**ACTION ITEM:** Look through the records below for the line with "ATOM 56 O O" and the line with "ATOM 62 C C", then return those lines and all lines between, exactly.

Recorded data:
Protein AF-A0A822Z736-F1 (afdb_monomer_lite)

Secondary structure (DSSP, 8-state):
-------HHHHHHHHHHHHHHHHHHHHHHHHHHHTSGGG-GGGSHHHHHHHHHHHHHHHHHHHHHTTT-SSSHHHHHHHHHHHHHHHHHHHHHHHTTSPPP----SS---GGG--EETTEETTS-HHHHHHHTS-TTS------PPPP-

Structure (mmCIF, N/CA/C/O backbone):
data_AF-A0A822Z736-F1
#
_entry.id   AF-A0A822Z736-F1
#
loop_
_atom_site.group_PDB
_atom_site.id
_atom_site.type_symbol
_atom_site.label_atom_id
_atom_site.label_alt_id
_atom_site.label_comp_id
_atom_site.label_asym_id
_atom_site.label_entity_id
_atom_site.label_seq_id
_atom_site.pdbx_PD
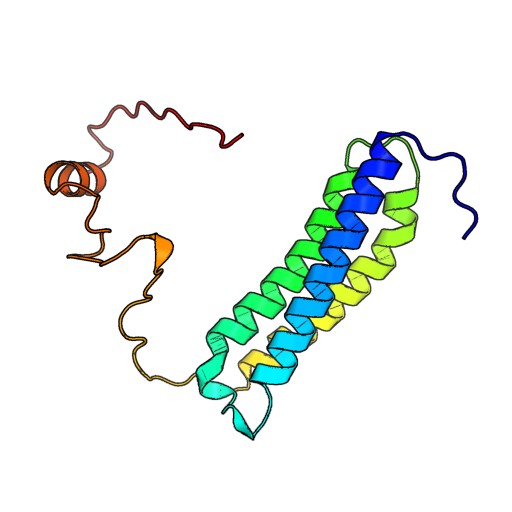B_ins_code
_atom_site.Cartn_x
_atom_site.Cartn_y
_atom_site.Cartn_z
_atom_site.occupancy
_atom_site.B_iso_or_equiv
_atom_site.auth_seq_id
_atom_site.auth_comp_id
_atom_site.auth_asym_id
_atom_site.auth_atom_id
_atom_site.pdbx_PDB_model_num
ATOM 1 N N . MET A 1 1 ? -6.761 -15.513 20.925 1.00 45.69 1 MET A N 1
ATOM 2 C CA . MET A 1 1 ? -6.943 -14.097 21.300 1.00 45.69 1 MET A CA 1
ATOM 3 C C . MET A 1 1 ? -8.390 -13.941 21.754 1.00 45.69 1 MET A C 1
ATOM 5 O O . MET A 1 1 ? -9.277 -14.206 20.958 1.00 45.69 1 MET A O 1
ATOM 9 N N . LYS A 1 2 ? -8.655 -13.705 23.048 1.00 41.59 2 LYS A N 1
ATOM 10 C CA . LYS A 1 2 ? -10.028 -13.492 23.547 1.00 41.59 2 LYS A CA 1
ATOM 11 C C . LYS A 1 2 ? -10.354 -12.014 23.348 1.00 41.59 2 LYS A C 1
ATOM 13 O O . LYS A 1 2 ? -10.010 -11.208 24.208 1.00 41.59 2 LYS A O 1
ATOM 18 N N . LEU A 1 3 ? -10.960 -11.675 22.213 1.00 56.53 3 LEU A N 1
ATOM 19 C CA . LEU A 1 3 ? -11.527 -10.347 22.010 1.00 56.53 3 LEU A CA 1
ATOM 20 C C . LEU A 1 3 ? -12.652 -10.195 23.041 1.00 56.53 3 LEU A C 1
ATOM 22 O O . LEU A 1 3 ? -13.609 -10.971 23.059 1.00 56.53 3 LEU A O 1
ATOM 26 N N . ARG A 1 4 ? -12.477 -9.263 23.985 1.00 65.31 4 ARG A N 1
ATOM 27 C CA . ARG A 1 4 ? -13.585 -8.772 24.816 1.00 65.31 4 ARG A CA 1
ATOM 28 C C . ARG A 1 4 ? -14.662 -8.231 23.871 1.00 65.31 4 ARG A C 1
ATOM 30 O O . ARG A 1 4 ? -14.331 -7.899 22.739 1.00 65.31 4 ARG A O 1
ATOM 37 N N . THR A 1 5 ? -15.913 -8.154 24.324 1.00 75.69 5 THR A N 1
ATOM 38 C CA . THR A 1 5 ? -17.018 -7.546 23.557 1.00 75.69 5 THR A CA 1
ATOM 39 C C . THR A 1 5 ? -16.542 -6.260 22.888 1.00 75.69 5 THR A C 1
ATOM 41 O O . THR A 1 5 ? -16.247 -5.287 23.586 1.00 75.69 5 THR A O 1
ATOM 44 N N . LEU A 1 6 ? -16.387 -6.325 21.566 1.00 82.25 6 LEU A N 1
ATOM 45 C CA . LEU A 1 6 ? -15.943 -5.219 20.733 1.00 82.25 6 LEU A CA 1
ATOM 46 C C . LEU A 1 6 ? -17.070 -4.200 20.653 1.00 82.25 6 LEU A C 1
ATOM 48 O O . LEU A 1 6 ? -18.246 -4.570 20.645 1.00 82.25 6 LEU A O 1
ATOM 52 N N . ASP A 1 7 ? -16.719 -2.917 20.629 1.00 85.06 7 ASP A N 1
ATOM 53 C CA . ASP A 1 7 ? -17.705 -1.918 20.236 1.00 85.06 7 ASP A CA 1
ATOM 54 C C . ASP A 1 7 ? -17.992 -2.035 18.720 1.00 85.06 7 ASP A C 1
ATOM 56 O O . ASP A 1 7 ? -17.130 -2.513 17.976 1.00 85.06 7 ASP A O 1
ATOM 60 N N . PRO A 1 8 ? -19.177 -1.619 18.232 1.00 89.88 8 PRO A N 1
ATOM 61 C CA . PRO A 1 8 ? -19.533 -1.777 16.819 1.00 89.88 8 PRO A CA 1
ATOM 62 C C . PRO A 1 8 ? -18.544 -1.125 15.843 1.00 89.88 8 PRO A C 1
ATOM 64 O O . PRO A 1 8 ? -18.372 -1.604 14.728 1.00 89.88 8 PRO A O 1
ATOM 67 N N . LEU A 1 9 ? -17.874 -0.041 16.249 1.00 90.3
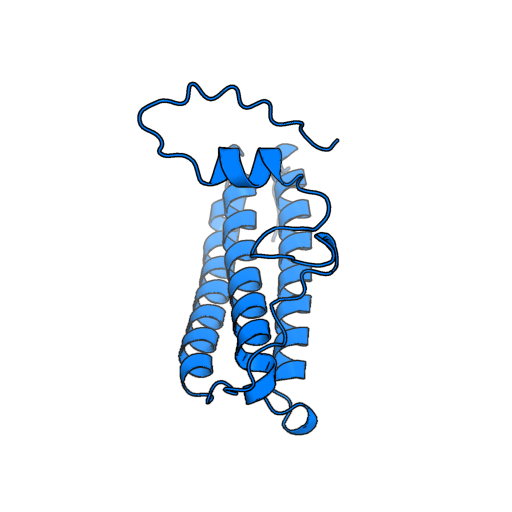8 9 LEU A N 1
ATOM 68 C CA . LEU A 1 9 ? -16.867 0.617 15.420 1.00 90.38 9 LEU A CA 1
ATOM 69 C C . LEU A 1 9 ? -15.575 -0.209 15.353 1.00 90.38 9 LEU A C 1
ATOM 71 O O . LEU A 1 9 ? -14.932 -0.234 14.311 1.00 90.38 9 LEU A O 1
ATOM 75 N N . GLN A 1 10 ? -15.205 -0.908 16.429 1.00 92.00 10 GLN A N 1
ATOM 76 C CA . GLN A 1 10 ? -14.095 -1.865 16.400 1.00 92.00 10 GLN A CA 1
ATOM 77 C C . GLN A 1 10 ? -14.393 -3.092 15.546 1.00 92.00 10 GLN A C 1
ATOM 79 O O . GLN A 1 10 ? -13.467 -3.614 14.938 1.00 92.00 10 GLN A O 1
ATOM 84 N N . GLU A 1 11 ? -15.638 -3.566 15.540 1.00 91.94 11 GLU A N 1
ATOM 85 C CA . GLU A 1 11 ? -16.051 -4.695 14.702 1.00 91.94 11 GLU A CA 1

**TASK OUTPUT:**
ATOM 56 O O . ASP A 1 7 ? -17.130 -2.513 17.976 1.00 85.06 7 ASP A O 1
ATOM 60 N N . PRO A 1 8 ? -19.177 -1.619 18.232 1.00 89.88 8 PRO A N 1
ATOM 61 C CA . PRO A 1 8 ? -19.533 -1.777 16.819 1.00 89.88 8 PRO A CA 1
ATOM 62 C C . PRO A 1 8 ? -18.544 -1.125 15.843 1.00 89.88 8 PRO A C 1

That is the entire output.